Being a teen is hard. Being
a teen with gender dysphoria is even harder. For most people, it is a time in life filled
with confusion and self-discovery all the while being very awkward as your body
quickly matures into adulthood.
For me, it was all those things as well, only I imagine to a bit
more of an extreme than what most cisgender people experience. By that point, I already knew I was a girl on
the inside and when puberty started I hoped that my body would follow suit even
though, logically, I knew my body was that of a boy which would cause it to develop
as a boy’s body should. All around me
the girls were in full bloom and yet I was stuck, my brain screaming one thing,
and my body doing another. As I began to
get body hair in the way that boys do, I tried to act as if I were excited
about it because, like my peers, I was “Becoming a man” while inside I was
disgusted with the whole affair. As the
girl’s voices matured and became musical in nature, I cringed with every crack
of my deepening voice. I would look at the girls with envy, wanting what they
had and wondering what I had done to deserve what was happening to me and
growing angrier at God the entire time at the cruel joke that had been played
on me. With every change brought about
by puberty the disconnect between my body and mind grew greater and greater but
I couldn’t tell anyone about how I really felt.

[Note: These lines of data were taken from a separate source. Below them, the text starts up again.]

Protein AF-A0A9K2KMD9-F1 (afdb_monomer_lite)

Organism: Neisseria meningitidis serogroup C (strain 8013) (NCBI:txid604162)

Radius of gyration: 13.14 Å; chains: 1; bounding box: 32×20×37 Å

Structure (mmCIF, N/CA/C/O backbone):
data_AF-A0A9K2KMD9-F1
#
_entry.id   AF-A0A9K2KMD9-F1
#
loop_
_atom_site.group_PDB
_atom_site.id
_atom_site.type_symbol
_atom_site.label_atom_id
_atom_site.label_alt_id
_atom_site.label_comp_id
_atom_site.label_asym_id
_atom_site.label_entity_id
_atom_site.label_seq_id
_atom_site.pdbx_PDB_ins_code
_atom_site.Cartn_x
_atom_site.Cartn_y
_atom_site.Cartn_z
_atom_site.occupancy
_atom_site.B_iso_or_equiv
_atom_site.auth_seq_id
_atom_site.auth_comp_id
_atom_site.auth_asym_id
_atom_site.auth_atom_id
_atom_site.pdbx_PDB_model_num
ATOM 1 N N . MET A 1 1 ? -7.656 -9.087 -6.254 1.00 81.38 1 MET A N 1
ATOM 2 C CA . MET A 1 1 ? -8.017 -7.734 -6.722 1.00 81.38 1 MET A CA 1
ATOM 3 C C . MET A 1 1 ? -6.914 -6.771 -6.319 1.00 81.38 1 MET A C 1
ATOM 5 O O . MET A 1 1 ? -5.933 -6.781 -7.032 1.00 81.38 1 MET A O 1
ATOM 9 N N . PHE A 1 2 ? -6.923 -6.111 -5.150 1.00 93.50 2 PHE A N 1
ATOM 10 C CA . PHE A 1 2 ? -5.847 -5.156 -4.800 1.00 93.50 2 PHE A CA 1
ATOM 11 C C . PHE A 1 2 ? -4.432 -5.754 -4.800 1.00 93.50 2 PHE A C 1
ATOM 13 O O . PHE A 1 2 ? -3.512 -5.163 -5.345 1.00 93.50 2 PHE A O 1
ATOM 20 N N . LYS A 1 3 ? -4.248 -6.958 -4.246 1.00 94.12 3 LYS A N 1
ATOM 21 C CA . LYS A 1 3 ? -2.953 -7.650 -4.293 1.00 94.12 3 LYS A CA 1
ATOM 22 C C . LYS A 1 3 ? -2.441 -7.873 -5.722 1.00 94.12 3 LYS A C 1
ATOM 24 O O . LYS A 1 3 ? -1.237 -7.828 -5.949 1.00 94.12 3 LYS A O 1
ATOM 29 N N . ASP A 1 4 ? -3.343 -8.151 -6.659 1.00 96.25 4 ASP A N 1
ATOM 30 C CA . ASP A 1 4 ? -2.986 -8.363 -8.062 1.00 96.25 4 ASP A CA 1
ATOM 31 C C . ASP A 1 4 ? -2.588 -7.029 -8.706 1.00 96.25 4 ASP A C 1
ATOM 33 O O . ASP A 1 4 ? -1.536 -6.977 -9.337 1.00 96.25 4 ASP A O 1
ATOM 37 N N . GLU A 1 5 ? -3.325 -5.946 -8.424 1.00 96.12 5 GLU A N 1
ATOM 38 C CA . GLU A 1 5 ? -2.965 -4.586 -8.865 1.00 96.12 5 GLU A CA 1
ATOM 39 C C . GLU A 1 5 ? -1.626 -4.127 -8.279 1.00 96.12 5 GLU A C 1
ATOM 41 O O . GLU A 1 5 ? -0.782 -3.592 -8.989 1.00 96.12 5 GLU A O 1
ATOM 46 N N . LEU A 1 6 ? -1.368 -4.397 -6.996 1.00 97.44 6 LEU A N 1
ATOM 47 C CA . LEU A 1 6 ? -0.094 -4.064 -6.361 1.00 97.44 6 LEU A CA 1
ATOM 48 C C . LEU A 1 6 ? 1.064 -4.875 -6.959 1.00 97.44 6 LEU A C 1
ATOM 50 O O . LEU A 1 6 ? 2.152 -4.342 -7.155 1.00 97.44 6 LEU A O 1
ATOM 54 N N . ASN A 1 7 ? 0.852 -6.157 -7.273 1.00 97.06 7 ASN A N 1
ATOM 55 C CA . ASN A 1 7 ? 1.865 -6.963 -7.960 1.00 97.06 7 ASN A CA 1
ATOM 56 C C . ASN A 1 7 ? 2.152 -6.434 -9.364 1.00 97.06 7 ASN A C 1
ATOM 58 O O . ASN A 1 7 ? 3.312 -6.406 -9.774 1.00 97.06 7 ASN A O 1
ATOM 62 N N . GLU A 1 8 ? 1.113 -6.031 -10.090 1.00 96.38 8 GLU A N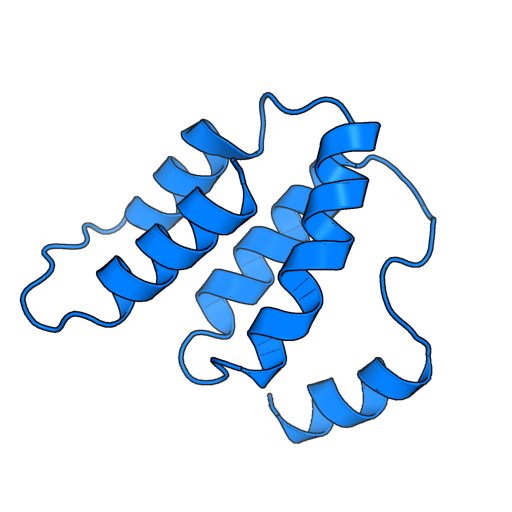 1
ATOM 63 C CA . GLU A 1 8 ? 1.252 -5.457 -11.422 1.00 96.38 8 GLU A CA 1
ATOM 64 C C . GLU A 1 8 ? 1.963 -4.104 -11.371 1.00 96.38 8 GLU A C 1
ATOM 66 O O . GLU A 1 8 ? 2.901 -3.876 -12.130 1.00 96.38 8 GLU A O 1
ATOM 71 N N . PHE A 1 9 ? 1.620 -3.254 -10.406 1.00 96.94 9 PHE A N 1
ATOM 72 C CA . PHE A 1 9 ? 2.325 -2.004 -10.149 1.00 96.94 9 PHE A CA 1
ATOM 73 C C . PHE A 1 9 ? 3.809 -2.242 -9.855 1.00 96.94 9 PHE A C 1
ATOM 75 O O . PHE A 1 9 ? 4.670 -1.633 -10.487 1.00 96.94 9 PHE A O 1
ATOM 82 N N . ILE A 1 10 ? 4.135 -3.193 -8.971 1.00 97.25 10 ILE A N 1
ATOM 83 C CA . ILE A 1 10 ? 5.529 -3.576 -8.711 1.00 97.25 10 ILE A CA 1
ATOM 84 C C . ILE A 1 10 ? 6.216 -4.071 -9.988 1.00 97.25 10 ILE A C 1
ATOM 86 O O . ILE A 1 10 ? 7.372 -3.721 -10.230 1.00 97.25 10 ILE A O 1
ATOM 90 N N . ARG A 1 11 ? 5.530 -4.863 -10.819 1.00 96.62 11 ARG A N 1
ATOM 91 C CA . ARG A 1 11 ? 6.063 -5.327 -12.106 1.00 96.62 11 ARG A CA 1
ATOM 92 C C . ARG A 1 11 ? 6.381 -4.147 -13.026 1.00 96.62 11 ARG A C 1
ATOM 94 O O . ARG A 1 11 ? 7.468 -4.136 -13.595 1.00 96.62 11 ARG A O 1
ATOM 101 N N . LEU A 1 12 ? 5.477 -3.173 -13.134 1.00 96.31 12 LEU A N 1
ATOM 102 C CA . LEU A 1 12 ? 5.638 -1.970 -13.954 1.00 96.31 12 LEU A CA 1
ATOM 103 C C . LEU A 1 12 ? 6.833 -1.131 -13.494 1.00 96.31 12 LEU A C 1
ATOM 105 O O . LEU A 1 12 ? 7.721 -0.856 -14.292 1.00 96.31 12 LEU A O 1
ATOM 109 N N . ILE A 1 13 ? 6.932 -0.809 -12.200 1.00 96.25 13 ILE A N 1
ATOM 110 C CA . ILE A 1 13 ? 8.055 -0.005 -11.681 1.00 96.25 13 ILE A CA 1
ATOM 111 C C . ILE A 1 13 ? 9.394 -0.751 -11.646 1.00 96.25 13 ILE A C 1
ATOM 113 O O . ILE A 1 13 ? 10.458 -0.146 -11.489 1.00 96.25 13 ILE A O 1
ATOM 117 N N . SER A 1 14 ? 9.359 -2.076 -11.793 1.00 95.38 14 SER A N 1
ATOM 118 C CA . SER A 1 14 ? 10.563 -2.899 -11.897 1.00 95.38 14 SER A CA 1
ATOM 119 C C . SER A 1 14 ? 11.078 -3.059 -13.320 1.00 95.38 14 SER A C 1
ATOM 121 O O . SER A 1 14 ? 12.235 -3.453 -13.493 1.00 95.38 14 SER A O 1
ATOM 123 N N . ASP A 1 15 ? 10.243 -2.793 -14.321 1.00 95.56 15 ASP A N 1
ATOM 124 C CA . ASP A 1 15 ? 10.574 -2.993 -15.723 1.00 95.56 15 ASP A CA 1
ATOM 125 C C . ASP A 1 15 ? 11.302 -1.755 -16.281 1.00 95.56 15 ASP A C 1
ATOM 127 O O . ASP A 1 15 ? 10.711 -0.678 -16.354 1.00 95.56 15 ASP A O 1
ATOM 131 N N . PRO A 1 16 ? 12.585 -1.869 -16.678 1.00 89.69 16 PRO A N 1
ATOM 132 C CA . PRO A 1 16 ? 13.343 -0.742 -17.219 1.00 89.69 16 PRO A CA 1
ATOM 133 C C . PRO A 1 16 ? 12.803 -0.223 -18.558 1.00 89.69 16 PRO A C 1
ATOM 135 O O . PRO A 1 16 ? 13.164 0.884 -18.950 1.00 89.69 16 PRO A O 1
ATOM 138 N N . GLU A 1 17 ? 11.976 -1.006 -19.254 1.00 93.56 17 GLU A N 1
ATOM 139 C CA . GLU A 1 17 ? 11.326 -0.607 -20.505 1.00 93.56 17 GLU A CA 1
ATOM 140 C C . GLU A 1 17 ? 9.948 0.036 -20.264 1.00 93.56 17 GLU A C 1
ATOM 142 O O . GLU A 1 17 ? 9.299 0.472 -21.214 1.00 93.56 17 GLU A O 1
ATOM 147 N N . SER A 1 18 ? 9.473 0.095 -19.013 1.00 91.00 18 SER A N 1
ATOM 148 C CA . SER A 1 18 ? 8.196 0.727 -18.686 1.00 91.00 18 SER A CA 1
ATOM 149 C C . SER A 1 18 ? 8.306 2.250 -18.747 1.00 91.00 18 SER A C 1
ATOM 151 O O . SER A 1 18 ? 9.133 2.861 -18.069 1.00 91.00 18 SER A O 1
ATOM 153 N N . GLU A 1 19 ? 7.420 2.881 -19.515 1.00 88.94 19 GLU A N 1
ATOM 154 C CA . GLU A 1 19 ? 7.286 4.338 -19.567 1.00 88.94 19 GLU A CA 1
ATOM 155 C C . GLU A 1 19 ? 6.376 4.817 -18.428 1.00 88.94 19 GLU A C 1
ATOM 157 O O . GLU A 1 19 ? 5.181 5.032 -18.614 1.00 88.94 19 GLU A O 1
ATOM 162 N N . LEU A 1 20 ? 6.940 4.948 -17.224 1.00 91.69 20 LEU A N 1
ATOM 163 C CA . LEU A 1 20 ? 6.264 5.635 -16.122 1.00 91.69 20 LEU A CA 1
ATOM 164 C C . LEU A 1 20 ? 6.365 7.145 -16.329 1.00 91.69 20 LEU A C 1
ATOM 166 O O . LEU A 1 20 ? 7.468 7.685 -16.455 1.00 91.69 20 LEU A O 1
ATOM 170 N N . ASP A 1 21 ? 5.227 7.826 -16.340 1.00 93.94 21 ASP A N 1
ATOM 171 C CA . ASP A 1 21 ? 5.205 9.282 -16.269 1.00 93.94 21 ASP A CA 1
ATOM 172 C C . ASP A 1 21 ? 5.409 9.777 -14.826 1.00 93.94 21 ASP A C 1
ATOM 174 O O . ASP A 1 21 ? 5.655 9.004 -13.903 1.00 93.94 21 ASP A O 1
ATOM 178 N N . GLU A 1 22 ? 5.358 11.091 -14.620 1.00 93.69 22 GLU A N 1
ATOM 179 C CA . GLU A 1 22 ? 5.529 11.702 -13.296 1.00 93.69 22 GLU A CA 1
ATOM 180 C C . GLU A 1 22 ? 4.311 11.523 -12.363 1.00 93.69 22 GLU A C 1
ATOM 182 O O . GLU A 1 22 ? 4.417 11.801 -11.167 1.00 93.69 22 GLU A O 1
ATOM 187 N N . TRP A 1 23 ? 3.176 11.047 -12.886 1.00 96.44 23 TRP A N 1
ATOM 188 C CA . TRP A 1 23 ? 1.891 10.919 -12.193 1.00 96.44 23 TRP A CA 1
ATOM 189 C C . TRP A 1 23 ? 1.527 9.474 -11.839 1.00 96.44 23 TRP A C 1
ATOM 191 O O . TRP A 1 23 ? 0.616 9.285 -11.038 1.00 96.44 23 TRP A O 1
ATOM 201 N N . TYR A 1 24 ? 2.275 8.474 -12.321 1.00 96.81 24 TYR A N 1
ATOM 202 C CA . TYR A 1 24 ? 2.012 7.036 -12.138 1.00 96.81 24 TYR A CA 1
ATOM 203 C C . TYR A 1 24 ? 1.554 6.620 -10.727 1.00 96.81 24 TYR A C 1
ATOM 205 O O . TYR A 1 24 ? 0.669 5.782 -10.562 1.00 96.81 24 TYR A O 1
ATOM 213 N N . LEU A 1 25 ? 2.155 7.198 -9.684 1.00 97.62 25 LEU A N 1
ATOM 214 C CA . LEU A 1 25 ? 1.829 6.885 -8.295 1.00 97.62 25 LEU A CA 1
ATOM 215 C C . LEU A 1 25 ? 0.553 7.590 -7.817 1.00 97.62 25 LEU A C 1
ATOM 217 O O . LEU A 1 25 ? -0.160 7.057 -6.970 1.00 97.62 25 LEU A O 1
ATOM 221 N N . SER A 1 26 ? 0.269 8.789 -8.331 1.00 97.38 26 SER A N 1
ATOM 222 C CA . SER A 1 26 ? -1.015 9.461 -8.109 1.00 97.38 26 SER A CA 1
ATOM 223 C C . SER A 1 26 ? -2.135 8.675 -8.776 1.00 97.38 26 SER A C 1
ATOM 225 O O . SER A 1 26 ? -3.113 8.352 -8.110 1.00 97.38 26 SER A O 1
ATOM 227 N N . ASP A 1 27 ? -1.937 8.285 -10.035 1.00 97.06 27 ASP A N 1
ATOM 228 C CA . ASP A 1 27 ? -2.915 7.532 -10.819 1.00 97.06 27 ASP A CA 1
ATOM 229 C C . ASP A 1 27 ? -3.250 6.195 -10.150 1.00 97.06 27 ASP A C 1
ATOM 231 O O . ASP A 1 27 ? -4.422 5.871 -9.971 1.00 97.06 27 ASP A O 1
ATOM 235 N N . PHE A 1 28 ? -2.240 5.466 -9.657 1.00 97.62 28 PHE A N 1
ATOM 236 C CA . PHE A 1 28 ? -2.463 4.230 -8.901 1.00 97.62 28 PHE A CA 1
ATOM 237 C C . PHE A 1 28 ? -3.328 4.451 -7.646 1.00 97.62 28 PHE A C 1
ATOM 239 O O . PHE A 1 28 ? -4.198 3.637 -7.329 1.00 97.62 28 PHE A O 1
ATOM 246 N N . LYS A 1 29 ? -3.099 5.545 -6.906 1.00 98.00 29 LYS A N 1
ATOM 247 C CA . LYS A 1 29 ? -3.878 5.868 -5.698 1.00 98.00 29 LYS A CA 1
ATOM 248 C C . LYS A 1 29 ? -5.319 6.252 -6.044 1.00 98.00 29 LYS A C 1
ATOM 250 O O . LYS A 1 29 ? -6.241 5.787 -5.371 1.00 98.00 29 LYS A O 1
ATOM 255 N N . ASP A 1 30 ? -5.506 7.046 -7.092 1.00 97.75 30 ASP A N 1
ATOM 256 C CA . ASP A 1 30 ? -6.820 7.476 -7.570 1.00 97.75 30 ASP A CA 1
ATOM 257 C C . ASP A 1 30 ? -7.646 6.290 -8.083 1.00 97.75 30 ASP A C 1
ATOM 259 O O . ASP A 1 30 ? -8.812 6.154 -7.717 1.00 97.75 30 ASP A O 1
ATOM 263 N N . GLU A 1 31 ? -7.036 5.394 -8.861 1.00 96.25 31 GLU A N 1
ATOM 264 C CA . GLU A 1 31 ? -7.723 4.245 -9.454 1.00 96.25 31 GLU A CA 1
ATOM 265 C C . GLU A 1 31 ? -8.048 3.151 -8.429 1.00 96.25 31 GLU A C 1
ATOM 267 O O . GLU A 1 31 ? -9.091 2.499 -8.518 1.00 96.25 31 GLU A O 1
ATOM 272 N N . HIS A 1 32 ? -7.164 2.925 -7.452 1.00 97.06 32 HIS A N 1
ATOM 273 C CA . HIS A 1 32 ? -7.259 1.735 -6.610 1.00 97.06 32 HIS A CA 1
ATOM 274 C C . HIS A 1 32 ? -7.496 2.001 -5.129 1.00 97.06 32 HIS A C 1
ATOM 276 O O . HIS A 1 32 ? -7.864 1.055 -4.443 1.00 97.06 32 HIS A O 1
ATOM 282 N N . ILE A 1 33 ? -7.283 3.210 -4.600 1.00 97.88 33 ILE A N 1
ATOM 283 C CA . ILE A 1 33 ? -7.286 3.438 -3.143 1.00 97.88 33 ILE A CA 1
ATOM 284 C C . ILE A 1 33 ? -8.375 4.414 -2.712 1.00 97.88 33 ILE A C 1
ATOM 286 O O . ILE A 1 33 ? -9.170 4.069 -1.841 1.00 97.88 33 ILE A O 1
ATOM 290 N N . TRP A 1 34 ? -8.454 5.612 -3.292 1.00 96.94 34 TRP A N 1
ATOM 291 C CA . TRP A 1 34 ? -9.292 6.677 -2.720 1.00 96.94 34 TRP A CA 1
ATOM 292 C C . TRP A 1 34 ? -10.796 6.404 -2.743 1.00 96.94 34 TRP A C 1
ATOM 294 O O . TRP A 1 34 ? -11.521 6.946 -1.910 1.00 96.94 34 TRP A O 1
ATOM 304 N N . GLU A 1 35 ? -11.264 5.544 -3.645 1.00 95.75 35 GLU A N 1
ATOM 305 C CA . GLU A 1 35 ? -12.674 5.147 -3.718 1.00 95.75 35 GLU A CA 1
ATOM 306 C C . GLU A 1 35 ? -13.018 3.924 -2.842 1.00 95.75 35 GLU A C 1
ATOM 308 O O . GLU A 1 35 ? -14.189 3.539 -2.742 1.00 95.75 35 GLU A O 1
ATOM 313 N N . MET A 1 36 ? -12.028 3.310 -2.178 1.00 97.00 36 MET A N 1
ATOM 314 C CA . MET A 1 36 ? -12.253 2.158 -1.301 1.00 97.00 36 MET A CA 1
ATOM 315 C C . MET A 1 36 ? -13.091 2.520 -0.074 1.00 97.00 36 MET A C 1
ATOM 317 O O . MET A 1 36 ? -12.985 3.604 0.502 1.00 97.00 36 MET A O 1
ATOM 321 N N . GLN A 1 37 ? -13.871 1.551 0.408 1.00 97.62 37 GLN A N 1
ATOM 322 C CA . GLN A 1 37 ? -14.467 1.662 1.736 1.00 97.62 37 GLN A CA 1
ATOM 323 C C . GLN A 1 37 ? -13.396 1.499 2.821 1.00 97.62 37 GLN A C 1
ATOM 325 O O . GLN A 1 37 ? -12.441 0.737 2.663 1.00 97.62 37 GLN A O 1
ATOM 330 N N . SER A 1 38 ? -13.592 2.135 3.978 1.00 97.19 38 SER A N 1
ATOM 331 C CA . SER A 1 38 ? -12.605 2.134 5.069 1.00 97.19 38 SER A CA 1
ATOM 332 C C . SER A 1 38 ? -12.166 0.727 5.505 1.00 97.19 38 SER A C 1
ATOM 334 O O . SER A 1 38 ? -10.981 0.482 5.733 1.00 97.19 38 SER A O 1
ATOM 336 N N . TYR A 1 39 ? -13.095 -0.238 5.565 1.00 96.00 39 TYR A N 1
ATOM 337 C CA . TYR A 1 39 ? -12.769 -1.623 5.935 1.00 96.00 39 TYR A CA 1
ATOM 338 C C . TYR A 1 39 ? -11.940 -2.351 4.860 1.00 96.00 39 TYR A C 1
ATOM 340 O O . TYR A 1 39 ? -11.115 -3.204 5.189 1.00 96.00 39 TYR A O 1
ATOM 348 N N . GLU A 1 40 ? -12.137 -2.013 3.583 1.00 97.00 40 GLU A N 1
ATOM 349 C CA . GLU A 1 40 ? -11.394 -2.582 2.452 1.00 97.00 40 GLU A CA 1
ATOM 350 C C . GLU A 1 40 ? -9.975 -2.030 2.433 1.00 97.00 40 GLU A C 1
ATOM 352 O O . GLU A 1 40 ? -9.018 -2.804 2.366 1.00 97.00 40 GLU A O 1
ATOM 357 N N . ALA A 1 41 ? -9.842 -0.712 2.608 1.00 97.81 41 ALA A N 1
ATOM 358 C CA . ALA A 1 41 ? -8.559 -0.036 2.724 1.00 97.81 41 ALA A CA 1
ATOM 359 C C . ALA A 1 41 ? -7.741 -0.587 3.900 1.00 97.81 41 ALA A C 1
ATOM 361 O O . ALA A 1 41 ? -6.556 -0.869 3.739 1.00 97.81 41 ALA A O 1
ATOM 362 N N . PHE A 1 42 ? -8.363 -0.842 5.059 1.00 97.31 42 PHE A N 1
ATOM 363 C CA . PHE A 1 42 ? -7.664 -1.461 6.189 1.00 97.31 42 PHE A CA 1
ATOM 364 C C . PHE A 1 42 ? -7.196 -2.894 5.892 1.00 97.31 42 PHE A C 1
ATOM 366 O O . PHE A 1 42 ? -6.089 -3.277 6.277 1.00 97.31 42 PHE A O 1
ATOM 373 N N . SER A 1 43 ? -8.005 -3.700 5.196 1.00 96.12 43 SER A N 1
ATOM 374 C CA . SER A 1 43 ? -7.585 -5.048 4.791 1.00 96.12 43 SER A CA 1
ATOM 375 C C . SER A 1 43 ? -6.389 -4.987 3.838 1.00 96.12 43 SER A C 1
ATOM 377 O O . SER A 1 43 ? -5.388 -5.670 4.055 1.00 96.12 43 SER A O 1
ATOM 379 N N . CYS A 1 44 ? -6.458 -4.115 2.829 1.00 97.25 44 CYS A N 1
ATOM 380 C CA . CYS A 1 44 ? -5.395 -3.917 1.845 1.00 97.25 44 CYS A CA 1
ATOM 381 C C . CYS A 1 44 ? -4.117 -3.355 2.483 1.00 97.25 44 CYS A C 1
ATOM 383 O O . CYS A 1 44 ? -3.019 -3.797 2.155 1.00 97.25 44 CYS A O 1
ATOM 385 N N . LEU A 1 45 ? -4.248 -2.453 3.461 1.00 96.69 45 LEU A N 1
ATOM 386 C CA . LEU A 1 45 ? -3.136 -1.910 4.242 1.00 96.69 45 LEU A CA 1
ATOM 387 C C . LEU A 1 45 ? -2.309 -3.021 4.897 1.00 96.69 45 LEU A C 1
ATOM 389 O O . LEU A 1 45 ? -1.082 -3.032 4.799 1.00 96.69 45 LEU A O 1
ATOM 393 N N . ARG A 1 46 ? -2.977 -3.988 5.538 1.00 94.19 46 ARG A N 1
ATOM 394 C CA . ARG A 1 46 ? -2.307 -5.130 6.179 1.00 94.19 46 ARG A CA 1
ATOM 395 C C . ARG A 1 46 ? -1.626 -6.048 5.165 1.00 94.19 46 ARG A C 1
ATOM 397 O O . ARG A 1 46 ? -0.580 -6.617 5.471 1.00 94.19 46 ARG A O 1
ATOM 404 N N . GLU A 1 47 ? -2.202 -6.189 3.974 1.00 94.19 47 GLU A N 1
ATOM 405 C CA . GLU A 1 47 ? -1.619 -6.971 2.878 1.00 94.19 47 GLU A CA 1
ATOM 406 C C . GLU A 1 47 ? -0.415 -6.282 2.218 1.00 94.19 47 GLU A C 1
ATOM 408 O O . GLU A 1 47 ? 0.492 -6.974 1.754 1.00 94.19 47 GLU A O 1
ATOM 413 N N . ALA A 1 48 ? -0.375 -4.946 2.208 1.00 95.56 48 ALA A N 1
ATOM 414 C CA . ALA A 1 48 ? 0.693 -4.162 1.592 1.00 95.56 48 ALA A CA 1
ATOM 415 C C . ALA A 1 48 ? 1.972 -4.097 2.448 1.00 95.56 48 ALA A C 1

So I bottled it up inside, locking it down as tight as I could in hopes
that it would eventually go away, which it didn’t.
For a very brief time, I thought that I might actually be gay
because I felt like I was a girl. After
all, as I reasoned at the time, normally girls like boys and I was, at least
internally, a girl so that meant I would like boys. I even wondered if what I was feeling was
something that all gay men go through as a teen. I quickly discovered though, that this wasn’t
the case. I was attracted to girls, not
boys, therefore I couldn’t be gay because no matter how hard I tried, I just
didn’t find anyone of the male persuasion attractive. So I concluded that whatever it was that was
wrong with me, it wasn’t that I was gay. (Not that I think there is anything
wrong with being gay, we are dealing with my adolescent logic here so please
take that into consideration)
At one point, when puberty was starting to really get it’s claws
in me, I had some female friends of mine that, one day, asked if they could
dress me up and, while acting a bit wary despite the fact that I was doing
cartwheels on the inside, I agreed. That
was the first time I ever saw the girl that had been hiding within me, staring
back at me from the mirror. It was
magical. I was going wild on the inside
because this, the girl looking back at me, this was who I was supposed to be. Of course I tried my best to not let my
excitement show and, when asked if I would be willing to go out with them as
one of their “girlfriends,” I accepted as unenthusiastically as I could, with
means they could probably feel the enthusiasm oozing off of me. After that first time, me going out with them
as “one of the girls” continued to happen occasionally and I began to let my
guard down around them as they started to treat me as such. They didn’t know about my inner struggles at
the time, though if any of them reads this then I guess the cat is out of the
bag, but it meant so much to be accepted into (if only in a limited capacity) a
world I desired to be a part of. During
this time period, one of my best friends found out about my excursions when he
started dating one of the girls and, as far as I’m aware, he never told anyone
about me nor did he ever treat me any differently.
When I was sixteen though, everything changed. Eventually, between puberty, dysphoria, and
another event that I’m not ready to talk about publicly, it all became too much
and I figured out that I would never be able to be open to the world about who
I really was. That no matter what, I
would never be accepted as the person I felt I was on the inside. Up until that point in my life, I had thought
about killing myself but never in a serious capacity, it was more along the
lines of the fantasies I would have as a child, an escape fantasy. In fact, when it comes to being serious about
actually committing suicide, I have learned that there is actually very little
thought involved at the time and, when I was sixteen, I attempted suicide for
the first time in my life.
I’m not going to give any details about the attempt because that’s
not what is important and it could be very triggering for some people, but
after my failure and crying myself to sleep, I resolved to try and be the son
my parents deserved, to be the boy that was my mask, through and through. Obviously, I failed horribly at that
considering where I’m at now, but anyway, that’s not the point of what I was
getting at. After my failed suicide
attempt, I tried so hard to prevent any part of the girl I was on the inside
from ever seeing the light of day again but after a few years, the walls that I
had built to cut that part of myself off started to crumble and at that point I
should have seen the futility of trying to keep it locked away. Instead, I tried to build them better, to put
up thicker walls around that part in an attempt to deny that it ever existed
but with time, as it was before, even those walls began crumble and fall.
It wouldn’t be until a little later in my life that I would find
out what exactly a transgender person was and the fact that it applied to me.